Mebbe. Did you ever measure their response?



> 3) Readjusting the SUB level. 99% of the time Audyssey/Onkyo sets my SUB level too hot.


Not in my experience. 



> But all other settings such as distance and main/surround speaker levels work well in my situation.


Agreed.


----------



## gdstupak (Jul 13, 2010)

Kal Rubinson said:


> Mebbe. Did you ever measure their response?


Yes. 
With help from my outboard eq's, SPL meter, and test cd's, my main speakers are flat (+/- 4db) down below 40hz.
The center and surrounds are flat down to 70hz.

Of course my Craftsman SPL meter could be off, but it sounds very good to my ears.

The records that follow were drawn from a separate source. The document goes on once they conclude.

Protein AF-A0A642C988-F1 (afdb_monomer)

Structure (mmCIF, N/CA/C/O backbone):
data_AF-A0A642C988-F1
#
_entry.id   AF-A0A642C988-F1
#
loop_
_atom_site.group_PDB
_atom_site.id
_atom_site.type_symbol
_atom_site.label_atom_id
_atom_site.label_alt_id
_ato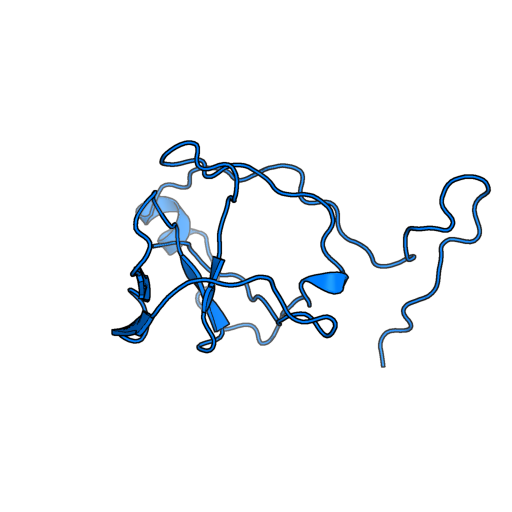m_site.label_comp_id
_atom_site.label_asym_id
_atom_site.label_entity_id
_atom_site.label_seq_id
_atom_site.pdbx_PDB_ins_code
_atom_site.Cartn_x
_atom_site.Cartn_y
_atom_site.Cartn_z
_atom_site.occupancy
_atom_site.B_iso_or_equiv
_atom_site.auth_seq_id
_atom_site.auth_comp_id
_atom_site.auth_asym_id
_atom_site.auth_atom_id
_atom_site.pdbx_PDB_model_num
ATOM 1 N N . ALA A 1 1 ? 21.032 13.113 -0.245 1.00 52.03 1 ALA A N 1
ATOM 2 C CA . ALA A 1 1 ? 20.139 12.299 -1.096 1.00 52.03 1 ALA A CA 1
ATOM 3 C C . ALA A 1 1 ? 20.509 10.826 -0.937 1.00 52.03 1 ALA A C 1
ATOM 5 O O . ALA A 1 1 ? 21.699 10.522 -0.937 1.00 52.03 1 ALA A O 1
ATOM 6 N N . LYS A 1 2 ? 19.531 9.934 -0.731 1.00 59.62 2 LYS A N 1
ATOM 7 C CA . LYS A 1 2 ? 19.749 8.479 -0.613 1.00 59.62 2 LYS A CA 1
ATOM 8 C C . LYS A 1 2 ? 20.091 7.943 -2.013 1.00 59.62 2 LYS A C 1
ATOM 10 O O . LYS A 1 2 ? 19.401 8.271 -2.971 1.00 59.62 2 LYS A O 1
ATOM 15 N N . ARG A 1 3 ? 21.209 7.229 -2.165 1.00 59.84 3 ARG A N 1
ATOM 16 C CA . ARG A 1 3 ? 21.741 6.832 -3.481 1.00 59.84 3 ARG A CA 1
ATOM 17 C C . ARG A 1 3 ? 21.165 5.470 -3.874 1.00 59.84 3 ARG A C 1
ATOM 19 O O . ARG A 1 3 ? 21.728 4.452 -3.480 1.00 59.84 3 ARG A O 1
ATOM 26 N N . ILE A 1 4 ? 20.064 5.472 -4.626 1.00 72.56 4 ILE A N 1
ATOM 27 C CA . ILE A 1 4 ? 19.490 4.263 -5.233 1.00 72.56 4 ILE A CA 1
ATOM 28 C C . ILE A 1 4 ? 20.503 3.755 -6.265 1.00 72.56 4 ILE A C 1
ATOM 30 O O . ILE A 1 4 ? 20.865 4.477 -7.195 1.00 72.56 4 ILE A O 1
ATOM 34 N N . ARG A 1 5 ? 21.058 2.565 -6.034 1.00 81.94 5 ARG A N 1
ATOM 35 C CA . ARG A 1 5 ? 22.029 1.920 -6.925 1.00 81.94 5 ARG A CA 1
ATOM 36 C C . ARG A 1 5 ? 21.664 0.447 -7.069 1.00 81.94 5 ARG A C 1
ATOM 38 O O . ARG A 1 5 ? 21.367 -0.161 -6.037 1.00 81.94 5 ARG A O 1
ATOM 45 N N . PRO A 1 6 ? 21.761 -0.121 -8.279 1.00 85.00 6 PRO A N 1
ATOM 46 C CA . PRO A 1 6 ? 21.615 -1.555 -8.474 1.00 85.00 6 PRO A CA 1
ATOM 47 C C . PRO A 1 6 ? 22.582 -2.344 -7.587 1.00 85.00 6 PRO A C 1
ATOM 49 O O . PRO A 1 6 ? 23.689 -1.879 -7.294 1.00 85.00 6 PRO A O 1
ATOM 52 N N . LEU A 1 7 ? 22.170 -3.538 -7.171 1.00 86.00 7 LEU A N 1
ATOM 53 C CA . LEU A 1 7 ? 23.052 -4.498 -6.521 1.00 86.00 7 LEU A CA 1
ATOM 54 C C . LEU A 1 7 ? 24.122 -4.962 -7.510 1.00 86.00 7 LEU A C 1
ATOM 56 O O . LEU A 1 7 ? 23.817 -5.459 -8.595 1.00 86.00 7 LEU A O 1
ATOM 60 N N . ASP A 1 8 ? 25.381 -4.852 -7.093 1.00 88.44 8 ASP A N 1
ATOM 61 C CA . ASP A 1 8 ? 26.527 -5.410 -7.812 1.00 88.44 8 ASP A CA 1
ATOM 62 C C . ASP A 1 8 ? 26.739 -6.877 -7.412 1.00 88.44 8 ASP A C 1
ATOM 64 O O . ASP A 1 8 ? 27.753 -7.271 -6.841 1.00 88.44 8 ASP A O 1
ATOM 68 N N . VAL A 1 9 ? 25.689 -7.675 -7.614 1.00 87.69 9 VAL A N 1
ATOM 69 C CA . VAL A 1 9 ? 25.675 -9.118 -7.370 1.00 87.69 9 VAL A CA 1
ATOM 70 C C . VAL A 1 9 ? 25.107 -9.786 -8.612 1.00 87.69 9 VAL A C 1
ATOM 72 O O . VAL A 1 9 ? 24.038 -9.417 -9.113 1.00 87.69 9 VAL A O 1
ATOM 75 N N . GLU A 1 10 ? 25.833 -10.768 -9.139 1.00 90.81 10 GLU A N 1
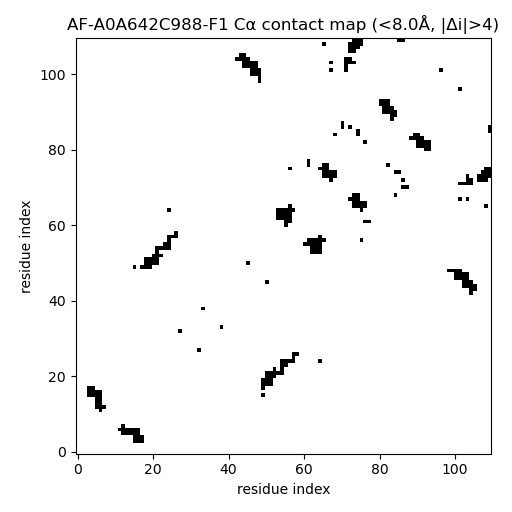ATOM 76 C CA . GLU A 1 10 ? 25.398 -11.520 -10.310 1.00 90.81 10 GLU A CA 1
ATOM 77 C C . GLU A 1 10 ? 24.031 -12.180 -10.054 1.00 90.81 10 GLU A C 1
ATOM 79 O O . GLU A 1 10 ? 23.794 -12.775 -9.007 1.00 90.81 10 GLU A O 1
ATOM 84 N N . GLY A 1 11 ? 23.089 -11.996 -10.984 1.00 87.56 11 GLY A N 1
ATOM 85 C CA . GLY A 1 11 ? 21.701 -12.456 -10.842 1.00 87.56 11 GLY A CA 1
ATOM 86 C C . GLY A 1 11 ? 20.746 -11.513 -10.093 1.00 87.56 11 GLY A C 1
ATOM 87 O O . GLY A 1 11 ? 19.538 -11.687 -10.214 1.0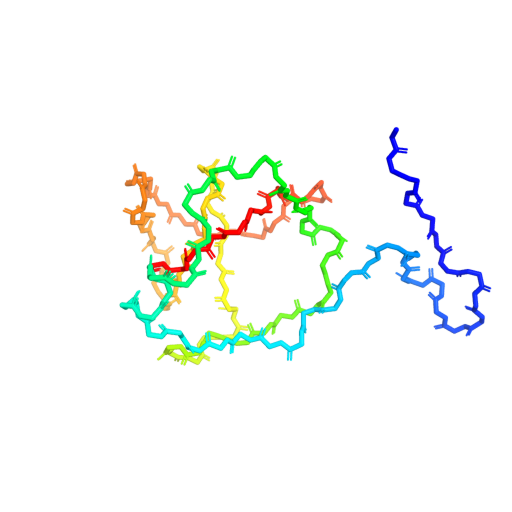0 87.56 11 GLY A O 1
ATOM 88 N N . LEU A 1 12 ? 21.229 -10.475 -9.396 1.00 87.44 12 LEU A N 1
ATOM 89 C CA . LEU A 1 12 ? 20.388 -9.561 -8.593 1.00 87.44 12 LEU A CA 1
ATOM 90 C C . LEU A 1 12 ? 20.386 -8.104 -9.080 1.00 87.44 12 LEU A C 1
ATOM 92 O O . LEU A 1 12 ? 19.901 -7.214 -8.389 1.00 87.44 12 LEU A O 1
ATOM 96 N N . LYS A 1 13 ? 20.854 -7.857 -10.304 1.00 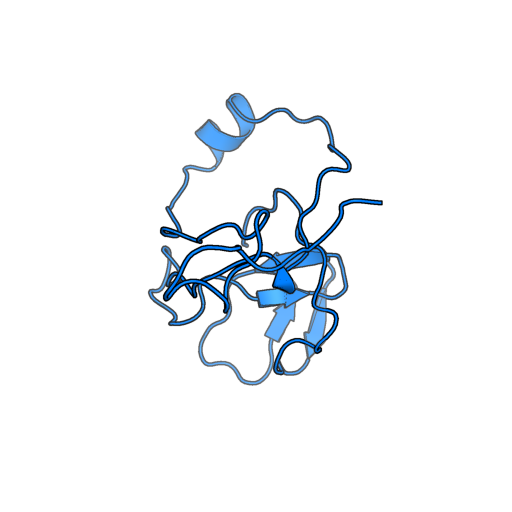88.69 13 LYS A N 1
ATOM 97 C CA . LYS A 1 13 ? 20.989 -6.514 -10.906 1.00 88.69 13 LYS A CA 1
ATOM 98 C C . LYS A 1 13 ? 19.671 -5.726 -11.031 1.00 88.69 13 LYS A C 1
ATOM 100 O O . LYS A 1 13 ? 19.711 -4.525 -11.260 1.00 88.69 13 LYS A O 1
ATOM 105 N N . HIS A 1 14 ? 18.522 -6.396 -10.906 1.00 84.44 14 HIS A N 1
ATOM 106 C CA . HIS A 1 14 ? 17.188 -5.779 -10.937 1.00 84.44 14 HIS A CA 1
ATOM 107 C C . HIS A 1 14 ? 16.775 -5.146 -9.602 1.00 84.44 14 HIS A C 1
ATOM 109 O O . HIS A 1 14 ? 15.809 -4.395 -9.564 1.00 84.44 14 HIS A O 1
ATOM 115 N N . PHE A 1 15 ? 17.489 -5.458 -8.522 1.00 85.44 15 PHE A N 1
ATOM 116 C CA . PHE A 1 15 ? 17.236 -4.929 -7.189 1.00 85.44 15 PHE A CA 1
ATOM 117 C C . PHE A 1 15 ? 18.234 -3.817 -6.884 1.00 85.44 15 PHE A C 1
ATOM 119 O O . PHE A 1 15 ? 19.399 -3.884 -7.287 1.00 85.44 15 PHE A O 1
ATOM 126 N N . ASN A 1 16 ? 17.814 -2.825 -6.111 1.00 87.44 16 ASN A N 1
ATOM 127 C CA . ASN A 1 16 ? 18.696 -1.822 -5.543 1.00 87.44 16 ASN A 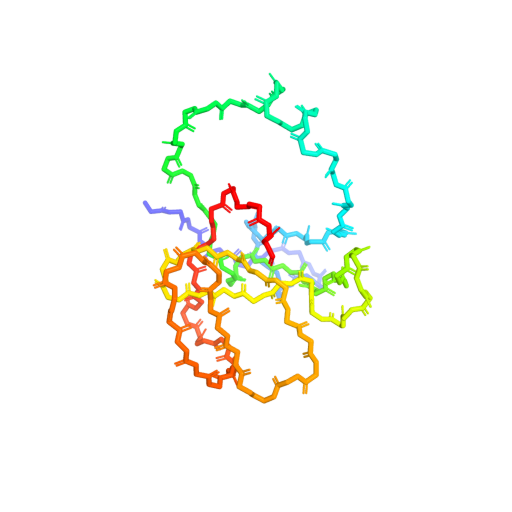CA 1
ATOM 128 C C . ASN A 1 16 ? 19.171 -2.223 -4.147 1.00 87.44 16 ASN A C 1
ATOM 130 O O . ASN A 1 16 ? 18.497 -2.932 -3.404 1.00 87.44 16 ASN A O 1
ATOM 134 N N . VAL A 1 17 ? 20.310 -1.660 -3.739 1.00 82.69 17 VAL A N 1
ATOM 135 C CA . VAL A 1 17 ? 20.864 -1.801 -2.377 1.00 82.69 17 VAL A CA 1
ATOM 136 C C . VAL A 1 17 ? 19.905 -1.372 -1.257 1.00 82.69 17 VAL A C 1
ATOM 138 O O . VAL A 1 17 ? 20.150 -1.679 -0.094 1.00 82.69 17 VAL A O 1
ATOM 141 N N . THR A 1 18 ? 18.859 -0.615 -1.583 1.00 84.94 18 THR A N 1
ATOM 142 C CA . THR A 1 18 ? 17.898 -0.054 -0.628 1.00 84.94 18 THR A CA 1
ATOM 143 C C . THR A 1 18 ? 16.470 -0.527 -0.863 1.00 84.94 18 THR A C 1
ATOM 145 O O . THR A 1 18 ? 15.571 0.071 -0.280 1.00 84.94 18 THR A O 1
ATOM 148 N N . ASP A 1 19 ? 16.245 -1.549 -1.690 1.00 89.62 19 ASP A N 1
ATOM 149 C CA . ASP A 1 19 ? 14.897 -2.090 -1.861 1.00 89.62 19 ASP A CA 1
ATOM 150 C C . ASP A 1 19 ? 14.463 -2.874 -0.614 1.00 89.62 19 ASP A C 1
ATOM 152 O O . ASP A 1 19 ? 15.256 -3.562 0.036 1.00 89.62 19 ASP A O 1
ATOM 156 N N . PHE A 1 20 ? 13.176 -2.793 -0.294 1.00 90.19 20 PHE A N 1
ATOM 157 C CA . PHE A 1 20 ? 12.550 -3.456 0.840 1.00 90.19 20 PHE A CA 1
ATOM 158 C C . PHE A 1 20 ? 11.502 -4.442 0.341 1.00 90.19 20 PHE A C 1
ATOM 160 O O . PHE A 1 20 ? 10.525 -4.079 -0.312 1.00 90.19 20 PHE A O 1
ATOM 167 N N . LYS A 1 21 ? 11.680 -5.716 0.686 1.00 89.94 21 LYS A N 1
ATOM 168 C CA . LYS A 1 21 ? 10.702 -6.753 0.368 1.00 89.94 21 LYS A CA 1
ATOM 169 C C . LYS A 1 21 ? 9.510 -6.674 1.320 1.00 89.94 21 LYS A C 1
ATOM 171 O O . LYS A 1 21 ? 9.670 -6.801 2.533 1.00 89.94 21 LYS A O 1
ATOM 176 N N . LEU A 1 22 ? 8.311 -6.564 0.761 1.00 89.44 22 LEU A N 1
ATOM 177 C CA . LEU A 1 22 ? 7.064 -6.804 1.472 1.00 89.44 22 LEU A CA 1
ATOM 178 C C . LEU A 1 22 ? 6.902 -8.316 1.658 1.00 89.44 22 LEU A C 1
ATOM 180 O O . LEU A 1 22 ? 6.709 -9.064 0.701 1.00 89.44 22 LEU A O 1
ATOM 184 N N . VAL A 1 23 ? 7.036 -8.777 2.901 1.00 90.12 23 VAL A N 1
ATOM 185 C CA . VAL A 1 23 ? 6.956 -10.210 3.242 1.00 90.12 23 VAL A CA 1
ATOM 186 C C . VAL A 1 23 ? 5.541 -10.670 3.588 1.00 90.12 23 VAL A C 1
ATOM 188 O O . VAL A 1 23 ? 5.297 -11.869 3.665 1.00 90.12 23 VAL A O 1
ATOM 191 N N . GLY A 1 24 ? 4.617 -9.734 3.791 1.00 87.75 24 GLY A N 1
ATOM 192 C CA . GLY A 1 24 ? 3.235 -10.020 4.146 1.00 87.75 24 GLY A CA 1
ATOM 193 C C . GLY A 1 24 ? 2.503 -8.777 4.636 1.00 87.75 24 GLY A C 1
ATOM 194 O O . GLY A 1 24 ? 3.109 -7.726 4.852 1.00 87.75 24 GLY A O 1
ATOM 195 N N . ALA A 1 25 ? 1.199 -8.930 4.823 1.00 87.19 25 ALA A N 1
ATOM 196 C CA . ALA A 1 25 ? 0.354 -8.009 5.563 1.00 87.19 25 ALA A CA 1
ATOM 197 C C . ALA A 1 25 ? -0.329 -8.812 6.674 1.00 87.19 25 ALA A C 1
ATOM 199 O O . ALA A 1 25 ? -0.714 -9.963 6.461 1.00 87.19 25 ALA A O 1
ATOM 200 N N . PHE A 1 26 ? -0.423 -8.232 7.868 1.00 87.19 26 PHE A N 1
ATOM 201 C CA . PHE A 1 26 ? -0.845 -8.945 9.070 1.00 87.19 26 PHE A CA 1
ATOM 202 C C . PHE A 1 26 ? -1.958 -8.168 9.770 1.00 87.19 26 PHE A C 1
ATOM 204 O O . PHE A 1 26 ? -1.855 -6.942 9.864 1.00 87.19 26 PHE A O 1
ATOM 211 N N . PRO A 1 27 ? -3.008 -8.850 10.258 1.00 88.38 27 PRO A N 1
ATOM 212 C CA . PRO A 1 27 ? -4.023 -8.197 11.064 1.00 88.38 27 PRO A CA 1
ATOM 213 C C . PRO A 1 27 ? -3.400 -7.756 12.392 1.00 88.38 27 PRO A C 1
ATOM 215 O O . PRO A 1 27 ? -2.590 -8.474 12.983 1.00 88.38 27 PRO A O 1
ATOM 218 N N . VAL A 1 28 ? -3.779 -6.571 12.858 1.00 86.25 28 VAL A N 1
ATOM 219 C CA . VAL A 1 28 ? -3.343 -6.026 14.144 1.00 86.25 28 VAL A CA 1
ATOM 220 C C . VAL A 1 28 ? -4.581 -5.575 14.901 1.00 86.25 28 VAL A C 1
ATOM 222 O O . VAL A 1 28 ? -5.438 -4.896 14.340 1.00 86.25 28 VAL A O 1
ATOM 225 N N . GLU A 1 29 ? -4.677 -5.957 16.170 1.00 89.38 29 GLU A N 1
ATOM 226 C CA . GLU A 1 29 ? -5.734 -5.480 17.056 1.00 89.38 29 GLU A CA 1
ATOM 227 C C . GLU A 1 29 ? -5.553 -3.982 17.338 1.00 89.38 29 GLU A C 1
ATOM 229 O O . GLU A 1 29 ? -4.470 -3.528 17.720 1.00 89.38 29 GLU A O 1
ATOM 234 N N . GLU A 1 30 ? -6.626 -3.214 17.158 1.00 86.25 30 GLU A N 1
ATOM 235 C CA . GLU A 1 30 ? -6.595 -1.756 17.249 1.00 86.25 30 GLU A CA 1
ATOM 236 C C . GLU A 1 30 ? -6.161 -1.249 18.631 1.00 86.25 30 GLU A C 1
ATOM 238 O O . GLU A 1 30 ? -5.324 -0.348 18.715 1.00 86.25 30 GLU A O 1
ATOM 243 N N . GLU A 1 31 ? -6.687 -1.829 19.711 1.00 91.00 31 GLU A N 1
ATOM 244 C CA . GLU A 1 31 ? -6.345 -1.418 21.076 1.00 91.00 31 GLU A CA 1
ATOM 245 C C . GLU A 1 31 ? -4.852 -1.634 21.362 1.00 91.00 31 GLU A C 1
ATOM 247 O O . GLU A 1 31 ? -4.148 -0.697 21.750 1.00 91.00 31 GLU A O 1
ATOM 252 N N . SER A 1 32 ? -4.344 -2.832 21.058 1.00 90.62 32 SER A N 1
ATOM 253 C CA . SER A 1 32 ? -2.924 -3.170 21.175 1.00 90.62 32 SER A CA 1
ATOM 254 C C . SER A 1 32 ? -2.035 -2.234 20.346 1.00 90.62 32 SER A C 1
ATOM 256 O O . SER A 1 32 ? -1.023 -1.739 20.848 1.00 90.62 32 SER A O 1
ATOM 258 N N . TYR A 1 33 ? -2.418 -1.922 19.101 1.00 86.62 33 TYR A N 1
ATOM 259 C CA . TYR A 1 33 ? -1.689 -0.954 18.274 1.00 86.62 33 TYR A CA 1
ATOM 260 C C . TYR A 1 33 ? -1.655 0.432 18.926 1.00 86.62 33 TYR A C 1
ATOM 262 O O . TYR A 1 33 ? -0.592 1.035 19.022 1.00 86.62 33 TYR A O 1
ATOM 270 N N . ASN A 1 34 ? -2.788 0.931 19.417 1.00 86.44 34 ASN A N 1
ATOM 271 C CA . ASN A 1 34 ? -2.893 2.276 19.985 1.00 86.44 34 ASN A CA 1
ATOM 272 C C . ASN A 1 34 ? -2.121 2.452 21.303 1.00 86.44 34 ASN A C 1
ATOM 274 O O . ASN A 1 34 ? -1.681 3.566 21.610 1.00 86.44 34 ASN A O 1
ATOM 278 N N . ILE A 1 35 ? -1.971 1.377 22.082 1.00 91.75 35 ILE A N 1
ATOM 279 C CA . ILE A 1 35 ? -1.202 1.367 23.334 1.00 91.75 35 ILE A CA 1
ATOM 280 C C . ILE A 1 35 ? 0.303 1.254 23.056 1.00 91.75 35 ILE A C 1
ATOM 282 O O . ILE A 1 35 ? 1.097 1.924 23.717 1.00 91.75 35 ILE A O 1
ATOM 286 N N . LEU A 1 36 ? 0.700 0.414 22.094 1.00 90.19 36 LEU A N 1
ATOM 287 C CA . LEU A 1 36 ? 2.107 0.076 21.845 1.00 90.19 36 LEU A CA 1
ATOM 288 C C . LEU A 1 36 ? 2.784 0.974 20.801 1.00 90.19 36 LEU A C 1
ATOM 290 O O . LEU A 1 36 ? 4.009 1.112 20.813 1.00 90.19 36 LEU A O 1
ATOM 294 N N . ALA A 1 37 ? 2.026 1.566 19.877 1.00 85.69 37 ALA A N 1
ATOM 295 C CA . ALA A 1 37 ? 2.580 2.414 18.833 1.00 85.69 37 ALA A CA 1
ATOM 296 C C . ALA A 1 37 ? 2.926 3.808 19.367 1.00 85.69 37 ALA A C 1
ATOM 298 O O . ALA A 1 37 ? 2.143 4.461 20.058 1.00 85.69 37 ALA A O 1
ATOM 299 N N . ASP A 1 38 ? 4.096 4.308 18.967 1.00 84.38 38 ASP A N 1
ATOM 300 C CA . ASP A 1 38 ? 4.477 5.695 19.219 1.00 84.38 38 ASP A CA 1
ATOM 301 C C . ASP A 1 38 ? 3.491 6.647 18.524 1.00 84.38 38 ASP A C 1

Hopefully I can get them measured with REW in the near future.

About the subs being set too high:
I'm not saying it's a common problem, but I know several others on this forum have had the same experience. Maybe they'll chime in to support my claim.


----------



## bignorm (Oct 8, 2010)

got the Onkyo 706..how do you turn off dynamic eq???

Thanks for all the responses


----------



## stenizo (Feb 2, 2011)

gdstupak said:


> After running Audyssey on my Onkyo, only 3 things usually need to be adjusted.
> 
> 
> 2) Readjust the speaker's crossovers. Onkyo will often set my tower main speakers to 80hz, and my smaller center and surround speakers to 50hz.?


Hi Glenn,
I thought this is a little odd...
The main speakers crossovers are usually lower than the smaller center and surround speakers. Could this be the other way around? Just inquiring as this is my first time to see such crossover settings. So after readjustment what is your final crossover setting?


----------



## gdstupak (Jul 13, 2010)

stenizo said:


> I thought this is a little odd...
> The main speakers crossovers are usually lower than the smaller center and surround speakers. Could this be the other way around?


Believe me, I think it is very odd myself... 
I've had my Onkyo/Audyssey for over a year and have run the setup more than 15 times. Every time that I have a sub hooked up to the system, the Onkyo/Audyssey never sets the mains lower than 70hz (it's usually around 80hz). The center/surround speakers will be set anywhere between 50hz-100hz.
The only time the Onkyo/Audyssey will give my main speakers "Full Range/Big Speaker" setting, is if I disconnect the sub. So I guess it has something to do with the relationship between the mains and the sub.



stenizo said:


> So after readjustment what is your final crossover setting?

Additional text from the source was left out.